▶ _Exercise_
Copy out, exactly, the first line of the entries below and every line after it through the one containing "ATOM 9 N N .".

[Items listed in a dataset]

-------------------------

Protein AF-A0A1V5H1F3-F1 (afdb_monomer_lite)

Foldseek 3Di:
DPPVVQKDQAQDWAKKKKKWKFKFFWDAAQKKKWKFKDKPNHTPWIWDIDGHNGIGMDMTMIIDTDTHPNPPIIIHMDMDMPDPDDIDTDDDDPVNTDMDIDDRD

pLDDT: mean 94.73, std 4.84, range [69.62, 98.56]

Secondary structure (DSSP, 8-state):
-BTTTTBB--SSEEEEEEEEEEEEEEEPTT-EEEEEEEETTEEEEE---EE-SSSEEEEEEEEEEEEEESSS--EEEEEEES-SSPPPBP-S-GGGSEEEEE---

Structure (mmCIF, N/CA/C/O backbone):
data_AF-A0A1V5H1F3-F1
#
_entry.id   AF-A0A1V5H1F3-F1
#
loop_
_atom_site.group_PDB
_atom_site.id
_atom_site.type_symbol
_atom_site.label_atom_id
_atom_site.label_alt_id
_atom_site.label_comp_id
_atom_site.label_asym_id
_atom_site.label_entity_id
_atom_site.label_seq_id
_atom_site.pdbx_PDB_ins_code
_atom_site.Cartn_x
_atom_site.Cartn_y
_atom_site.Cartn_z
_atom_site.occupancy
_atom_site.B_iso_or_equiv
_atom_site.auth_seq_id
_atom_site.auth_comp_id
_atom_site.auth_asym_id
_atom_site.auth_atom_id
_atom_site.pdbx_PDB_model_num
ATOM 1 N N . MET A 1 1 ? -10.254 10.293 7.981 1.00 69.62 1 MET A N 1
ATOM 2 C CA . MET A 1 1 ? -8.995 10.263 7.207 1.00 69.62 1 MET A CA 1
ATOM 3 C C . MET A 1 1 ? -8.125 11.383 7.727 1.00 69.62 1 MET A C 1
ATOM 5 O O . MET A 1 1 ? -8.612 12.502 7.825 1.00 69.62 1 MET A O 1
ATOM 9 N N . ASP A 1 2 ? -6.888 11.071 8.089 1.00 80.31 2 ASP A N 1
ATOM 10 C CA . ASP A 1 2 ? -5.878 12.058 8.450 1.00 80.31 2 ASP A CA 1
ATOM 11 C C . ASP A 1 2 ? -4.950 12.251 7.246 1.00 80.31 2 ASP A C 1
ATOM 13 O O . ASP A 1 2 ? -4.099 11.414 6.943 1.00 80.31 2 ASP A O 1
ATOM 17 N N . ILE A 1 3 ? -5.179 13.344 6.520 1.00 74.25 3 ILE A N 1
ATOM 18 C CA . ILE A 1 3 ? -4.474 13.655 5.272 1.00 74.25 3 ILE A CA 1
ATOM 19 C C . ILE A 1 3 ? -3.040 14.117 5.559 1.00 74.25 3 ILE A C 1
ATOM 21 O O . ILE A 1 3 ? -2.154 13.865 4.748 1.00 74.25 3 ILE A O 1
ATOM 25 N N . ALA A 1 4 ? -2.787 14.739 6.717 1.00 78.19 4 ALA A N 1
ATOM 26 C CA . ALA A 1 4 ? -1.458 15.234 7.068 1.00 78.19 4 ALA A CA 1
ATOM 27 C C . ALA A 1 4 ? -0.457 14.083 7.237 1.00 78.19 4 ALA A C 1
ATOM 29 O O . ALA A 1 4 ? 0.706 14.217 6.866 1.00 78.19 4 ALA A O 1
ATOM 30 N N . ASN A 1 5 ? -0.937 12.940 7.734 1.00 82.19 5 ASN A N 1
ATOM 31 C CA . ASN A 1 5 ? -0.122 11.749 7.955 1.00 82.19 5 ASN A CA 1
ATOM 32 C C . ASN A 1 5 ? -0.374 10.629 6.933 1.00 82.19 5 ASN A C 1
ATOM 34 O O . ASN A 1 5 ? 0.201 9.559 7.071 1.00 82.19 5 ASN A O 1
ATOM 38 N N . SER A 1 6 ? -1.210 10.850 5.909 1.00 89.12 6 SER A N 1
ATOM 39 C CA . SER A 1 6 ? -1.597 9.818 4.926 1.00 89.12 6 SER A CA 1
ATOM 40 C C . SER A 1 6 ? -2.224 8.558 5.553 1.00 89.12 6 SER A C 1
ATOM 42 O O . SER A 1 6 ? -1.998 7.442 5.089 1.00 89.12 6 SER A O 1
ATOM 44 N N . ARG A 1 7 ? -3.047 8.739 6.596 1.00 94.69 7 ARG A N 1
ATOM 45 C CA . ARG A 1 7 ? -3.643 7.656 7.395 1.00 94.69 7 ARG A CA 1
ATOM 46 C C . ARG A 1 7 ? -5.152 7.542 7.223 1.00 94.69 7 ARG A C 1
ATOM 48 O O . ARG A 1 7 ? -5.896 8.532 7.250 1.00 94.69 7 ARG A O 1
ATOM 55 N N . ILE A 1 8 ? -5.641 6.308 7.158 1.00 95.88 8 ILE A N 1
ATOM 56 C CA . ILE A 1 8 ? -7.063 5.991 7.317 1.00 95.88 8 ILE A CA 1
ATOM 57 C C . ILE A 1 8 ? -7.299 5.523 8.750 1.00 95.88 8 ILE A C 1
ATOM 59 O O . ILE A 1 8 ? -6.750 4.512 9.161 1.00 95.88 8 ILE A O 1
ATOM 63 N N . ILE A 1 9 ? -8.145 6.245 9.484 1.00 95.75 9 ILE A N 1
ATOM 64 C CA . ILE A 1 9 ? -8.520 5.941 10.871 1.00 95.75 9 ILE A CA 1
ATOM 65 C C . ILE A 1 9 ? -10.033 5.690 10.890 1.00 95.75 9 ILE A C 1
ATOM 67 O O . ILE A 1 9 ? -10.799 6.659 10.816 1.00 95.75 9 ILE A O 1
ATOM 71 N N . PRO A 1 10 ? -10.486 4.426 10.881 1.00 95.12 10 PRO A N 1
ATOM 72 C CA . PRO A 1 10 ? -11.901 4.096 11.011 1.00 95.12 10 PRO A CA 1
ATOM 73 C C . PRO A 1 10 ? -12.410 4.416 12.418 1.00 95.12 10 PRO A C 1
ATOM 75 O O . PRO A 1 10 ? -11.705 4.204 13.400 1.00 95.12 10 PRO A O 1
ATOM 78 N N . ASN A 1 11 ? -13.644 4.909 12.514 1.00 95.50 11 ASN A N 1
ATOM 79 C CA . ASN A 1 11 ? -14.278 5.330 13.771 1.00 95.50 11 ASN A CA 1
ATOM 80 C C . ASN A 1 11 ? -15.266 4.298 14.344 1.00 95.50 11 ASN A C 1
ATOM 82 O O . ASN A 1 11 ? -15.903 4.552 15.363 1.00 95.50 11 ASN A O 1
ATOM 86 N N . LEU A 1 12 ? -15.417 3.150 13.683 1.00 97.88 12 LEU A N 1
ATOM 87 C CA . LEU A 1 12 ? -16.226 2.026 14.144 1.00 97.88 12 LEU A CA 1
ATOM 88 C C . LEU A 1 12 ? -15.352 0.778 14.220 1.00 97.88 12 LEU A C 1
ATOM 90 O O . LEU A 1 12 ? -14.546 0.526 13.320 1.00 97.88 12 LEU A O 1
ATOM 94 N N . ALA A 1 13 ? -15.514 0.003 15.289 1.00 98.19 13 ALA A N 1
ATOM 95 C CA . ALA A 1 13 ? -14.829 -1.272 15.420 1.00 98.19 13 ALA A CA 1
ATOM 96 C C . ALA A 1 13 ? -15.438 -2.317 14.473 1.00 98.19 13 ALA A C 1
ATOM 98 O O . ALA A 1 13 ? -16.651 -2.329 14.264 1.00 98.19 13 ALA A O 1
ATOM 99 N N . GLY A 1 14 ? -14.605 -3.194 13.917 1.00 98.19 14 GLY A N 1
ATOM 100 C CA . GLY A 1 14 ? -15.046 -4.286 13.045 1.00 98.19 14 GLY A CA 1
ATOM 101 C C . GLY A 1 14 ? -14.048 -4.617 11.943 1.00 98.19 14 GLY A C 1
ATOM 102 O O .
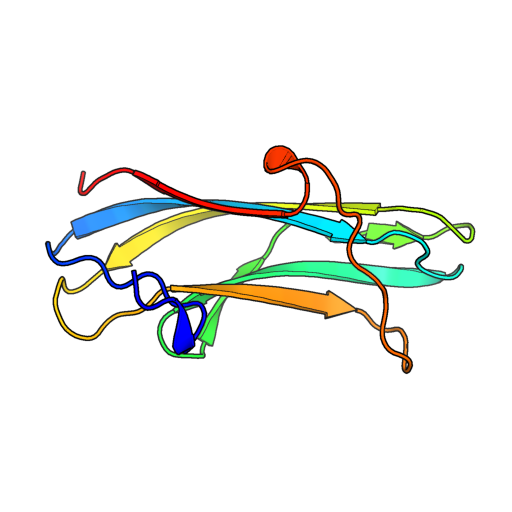 GLY A 1 14 ? -12.967 -4.025 11.867 1.00 98.19 14 GLY A O 1
ATOM 103 N N . TYR A 1 15 ? -14.404 -5.581 11.094 1.00 98.44 15 TYR A N 1
ATOM 104 C CA . TYR A 1 15 ? -13.595 -5.952 9.936 1.00 98.44 15 TYR A CA 1
ATOM 105 C C . TYR A 1 15 ? -13.914 -5.055 8.746 1.00 98.44 15 TYR A C 1
ATOM 107 O O . TYR A 1 15 ? -15.074 -4.868 8.387 1.00 98.44 15 TYR A O 1
ATOM 115 N N . TYR A 1 16 ? -12.873 -4.534 8.106 1.00 98.56 16 TYR A N 1
ATOM 116 C CA . TYR A 1 16 ? -12.982 -3.736 6.891 1.00 98.56 16 TYR A CA 1
ATOM 117 C C . TYR A 1 16 ? -12.351 -4.490 5.728 1.00 98.56 16 TYR A C 1
ATOM 119 O O . TYR A 1 16 ? -11.252 -5.026 5.855 1.00 98.56 16 TYR A O 1
ATOM 127 N N . GLN A 1 17 ? -13.019 -4.480 4.576 1.00 98.38 17 GLN A N 1
ATOM 128 C CA . GLN A 1 17 ? -12.399 -4.842 3.307 1.00 98.38 17 GLN A CA 1
ATOM 129 C C . GLN A 1 17 ? -11.476 -3.691 2.916 1.00 98.38 17 GLN A C 1
ATOM 131 O O . GLN A 1 17 ? -11.943 -2.579 2.676 1.00 98.38 17 GLN A O 1
ATOM 136 N N . VAL A 1 18 ? -10.173 -3.952 2.880 1.00 98.44 18 VAL A N 1
ATOM 137 C CA . VAL A 1 18 ? -9.139 -2.984 2.511 1.00 98.44 18 VAL A CA 1
ATOM 138 C C . VAL A 1 18 ? -8.582 -3.366 1.148 1.00 98.44 18 VAL A C 1
ATOM 140 O O . VAL A 1 18 ? -8.165 -4.504 0.952 1.00 98.44 18 VAL A O 1
ATOM 143 N N . SER A 1 19 ? -8.551 -2.421 0.212 1.00 97.81 19 SER A N 1
ATOM 144 C CA . SER A 1 19 ? -7.942 -2.590 -1.112 1.00 97.81 19 SER A CA 1
ATOM 145 C C . SER A 1 19 ? -6.903 -1.505 -1.361 1.00 97.8
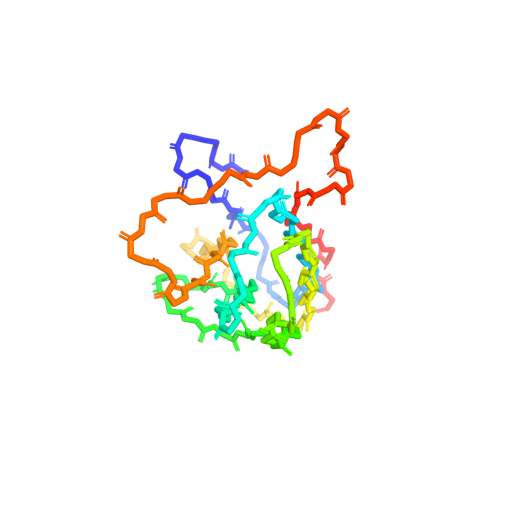1 19 SER A C 1
ATOM 147 O O . SER A 1 19 ? -7.118 -0.344 -1.018 1.00 97.81 19 SER A O 1
ATOM 149 N N . GLY A 1 20 ? -5.795 -1.869 -1.999 1.00 97.31 20 GLY A N 1
ATOM 150 C CA . GLY A 1 20 ? -4.721 -0.955 -2.359 1.00 97.31 20 GLY A CA 1
ATOM 151 C C . GLY A 1 20 ? -4.183 -1.211 -3.762 1.00 97.31 20 GLY A C 1
ATOM 152 O O . GLY A 1 20 ? -4.095 -2.354 -4.215 1.00 97.31 20 GLY A O 1
ATOM 153 N N . ASN A 1 21 ? -3.789 -0.140 -4.441 1.00 97.25 21 ASN A N 1
ATOM 154 C CA . ASN A 1 21 ? -3.084 -0.181 -5.716 1.00 97.25 21 ASN A CA 1
ATOM 155 C C . ASN A 1 21 ? -1.925 0.812 -5.690 1.00 97.25 21 ASN A C 1
ATOM 157 O O . ASN A 1 21 ? -2.073 1.921 -5.176 1.00 97.25 21 ASN A O 1
ATOM 161 N N . ALA A 1 22 ? -0.794 0.416 -6.264 1.00 96.75 22 ALA A N 1
ATOM 162 C CA . ALA A 1 22 ? 0.316 1.317 -6.528 1.00 96.75 22 ALA A CA 1
ATOM 163 C C . ALA A 1 22 ? 0.910 1.045 -7.907 1.00 96.75 22 ALA A C 1
ATOM 165 O O . ALA A 1 22 ? 1.138 -0.114 -8.277 1.00 96.75 22 ALA A O 1
ATOM 166 N N . ARG A 1 23 ? 1.221 2.119 -8.634 1.00 96.44 23 ARG A N 1
ATOM 167 C CA . ARG A 1 23 ? 1.847 2.063 -9.954 1.00 96.44 23 ARG A CA 1
ATOM 168 C C . ARG A 1 23 ? 3.092 2.938 -10.004 1.00 96.44 23 ARG A C 1
ATOM 170 O O . ARG A 1 23 ? 3.009 4.157 -9.856 1.00 96.44 23 ARG A O 1
ATOM 177 N N . LEU A 1 24 ? 4.232 2.320 -10.305 1.00 95.00 24 LEU A N 1
ATOM 178 C CA . LEU A 1 24 ? 5.511 3.007 -10.507 1.00 95.00 24 LEU A CA 1
ATOM 179 C C . LEU A 1 24 ? 5.832 3.150 -12.001 1.00 95.00 24 LEU A C 1
ATOM 181 O O . LEU A 1 24 ? 5.485 2.292 -12.817 1.00 95.00 24 LEU A O 1
ATOM 185 N N . GLY A 1 25 ? 6.467 4.269 -12.356 1.00 93.06 25 GLY A N 1
ATOM 186 C CA . GLY A 1 25 ? 6.653 4.709 -13.741 1.00 93.06 25 GLY A CA 1
ATOM 187 C C . GLY A 1 25 ? 7.820 4.067 -14.496 1.00 93.06 25 GLY A C 1
ATOM 188 O O . GLY A 1 25 ? 7.696 3.785 -15.683 1.00 93.06 25 GLY A O 1
ATOM 189 N N . SER A 1 26 ? 8.959 3.867 -13.834 1.00 93.44 26 SER A N 1
ATOM 190 C CA . SER A 1 26 ? 10.195 3.406 -14.481 1.00 93.44 26 SER A CA 1
ATOM 191 C C . SER A 1 26 ? 11.067 2.647 -13.487 1.00 93.44 26 SER A C 1
ATOM 193 O O . SER A 1 26 ? 12.064 3.167 -12.993 1.00 93.44 26 SER A O 1
ATOM 195 N N . ILE A 1 27 ? 10.663 1.424 -13.167 1.00 94.69 27 ILE A N 1
ATOM 196 C CA . ILE A 1 27 ? 11.445 0.505 -12.341 1.00 94.69 27 ILE A CA 1
ATOM 197 C C . ILE A 1 27 ? 12.520 -0.131 -13.243 1.00 94.69 27 ILE A C 1
ATOM 199 O O . ILE A 1 27 ? 12.156 -0.679 -14.292 1.00 94.69 27 ILE A O 1
ATOM 203 N N . PRO A 1 28 ? 13.812 -0.060 -12.882 1.00 95.75 28 PRO A N 1
ATOM 204 C CA . PRO A 1 28 ? 14.896 -0.644 -13.670 1.00 95.75 28 PRO A CA 1
ATOM 205 C C . PRO A 1 28 ? 14.777 -2.161 -13.861 1.00 95.75 28 PRO A C 1
ATOM 207 O O . PRO A 1 28 ? 14.032 -2.843 -13.154 1.00 95.75 28 PRO A O 1
ATOM 210 N N . ASP A 1 29 ? 15.527 -2.686 -14.829 1.00 95.62 29 ASP A N 1
ATOM 211 C CA . ASP A 1 29 ? 15.667 -4.130 -15.018 1.00 95.62 29 ASP A CA 1
ATOM 212 C C . ASP A 1 29 ? 16.164 -4.829 -13.742 1.00 95.62 29 ASP A C 1
ATOM 214 O O . ASP A 1 29 ? 16.955 -4.276 -12.979 1.00 95.62 29 ASP A O 1
ATOM 218 N N . SER A 1 30 ? 15.700 -6.059 -13.521 1.00 95.06 30 SER A N 1
ATOM 219 C CA . SER A 1 30 ? 16.029 -6.915 -12.381 1.00 95.06 30 SER A CA 1
ATOM 220 C C . SER A 1 30 ? 15.616 -6.395 -11.000 1.00 95.06 30 SER A C 1
ATOM 222 O O . SER A 1 30 ? 15.816 -7.119 -10.019 1.00 95.06 30 SER A O 1
ATOM 224 N N . GLU A 1 31 ? 14.989 -5.220 -10.911 1.00 96.12 31 GLU A N 1
ATOM 225 C CA . GLU A 1 31 ? 14.470 -4.651 -9.669 1.00 96.12 31 GLU A CA 1
ATOM 226 C C . GLU A 1 31 ? 13.081 -5.198 -9.325 1.00 96.12 31 GLU A C 1
ATOM 228 O O . GLU A 1 31 ? 12.267 -5.532 -10.189 1.00 96.12 31 GLU A O 1
ATOM 233 N N . THR A 1 32 ? 12.812 -5.288 -8.026 1.00 94.75 32 THR A N 1
ATOM 234 C CA . THR A 1 32 ? 11.560 -5.771 -7.442 1.00 94.75 32 THR A CA 1
ATOM 235 C C . THR A 1 32 ? 10.799 -4.603 -6.833 1.00 94.75 32 THR A C 1
ATOM 237 O O . THR A 1 32 ? 11.402 -3.703 -6.251 1.00 94.75 32 THR A O 1
ATOM 240 N N . PHE A 1 33 ? 9.472 -4.626 -6.909 1.00 95.75 33 PHE A N 1
ATOM 241 C CA . PHE A 1 33 ?
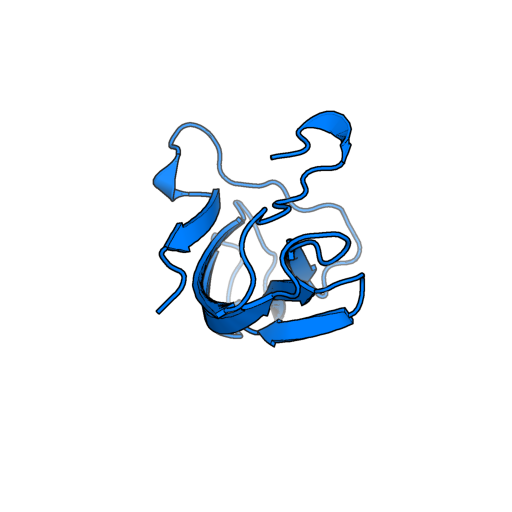 8.609 -3.764 -6.096 1.00 95.75 33 PHE A CA 1
ATOM 242 C C . PHE A 1 33 ? 7.361 -4.537 -5.644 1.00 95.75 33 PHE A C 1
ATOM 244 O O . PHE A 1 33 ? 7.094 -5.640 -6.122 1.00 95.75 33 PHE A O 1
ATOM 251 N N . PHE A 1 34 ? 6.630 -3.996 -4.677 1.00 97.25 34 PHE A N 1
ATOM 252 C CA . PHE A 1 34 ? 5.256 -4.380 -4.336 1.00 97.25 34 PHE A CA 1
ATOM 253 C C . PHE A 1 34 ? 4.644 -3.302 -3.429 1.00 97.25 34 PHE A C 1
ATOM 255 O O . PHE A 1 34 ? 5.369 -2.506 -2.826 1.00 97.25 34 PHE A O 1
ATOM 262 N N . CYS A 1 35 ? 3.316 -3.261 -3.321 1.00 97.62 35 CYS A N 1
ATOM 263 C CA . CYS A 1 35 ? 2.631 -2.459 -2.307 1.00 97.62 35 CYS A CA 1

-------------------------

▶ _Answer box_
Protein AF-A0A1V5H1F3-F1 (afdb_monomer_lite)

Foldseek 3Di:
DPPVVQKDQAQDWAKKKKKWKFKFFWDAAQKKKWKFKDKPNHTPWIWDIDGHNGIGMDMTMIIDTDTHPNPPIIIHMDMDMPDPDDIDTDDDDPVNTDMDIDDRD

pLDDT: mean 94.73, std 4.84, range [69.62, 98.56]

Secondary structure (DSSP, 8-state):
-BTTTTBB--SSEEEEEEEEEEEEEEEPTT-EEEEEEEETTEEEEE---EE-SSSEEEEEEEEEEEEEESSS--EEEEEEES-SSPPPBP-S-GGGSEEEEE---

Structure (mmCIF, N/CA/C/O backbone):
data_AF-A0A1V5H1F3-F1
#
_entry.id   AF-A0A1V5H1F3-F1
#
loop_
_atom_site.group_PDB
_atom_site.id
_atom_site.type_symbol
_atom_site.label_atom_id
_atom_site.label_alt_id
_atom_site.label_comp_id
_atom_site.label_asym_id
_atom_site.label_entity_id
_atom_site.label_seq_id
_atom_site.pdbx_PDB_ins_code
_atom_site.Cartn_x
_atom_site.Cartn_y
_atom_site.Cartn_z
_atom_site.occupancy
_atom_site.B_iso_or_equiv
_atom_site.auth_seq_id
_atom_site.auth_comp_id
_atom_site.auth_asym_id
_atom_site.auth_atom_id
_atom_site.pdbx_PDB_model_num
ATOM 1 N N . MET A 1 1 ? -10.254 10.293 7.981 1.00 69.62 1 MET A N 1
ATOM 2 C CA . MET A 1 1 ? -8.995 10.263 7.207 1.00 69.62 1 MET A CA 1
ATOM 3 C C . MET A 1 1 ? -8.125 11.383 7.727 1.00 69.62 1 MET A C 1
ATOM 5 O O . MET A 1 1 ? -8.612 12.502 7.825 1.00 69.62 1 MET A O 1
ATOM 9 N N . ASP A 1 2 ? -6.888 11.071 8.089 1.00 80.31 2 ASP A N 1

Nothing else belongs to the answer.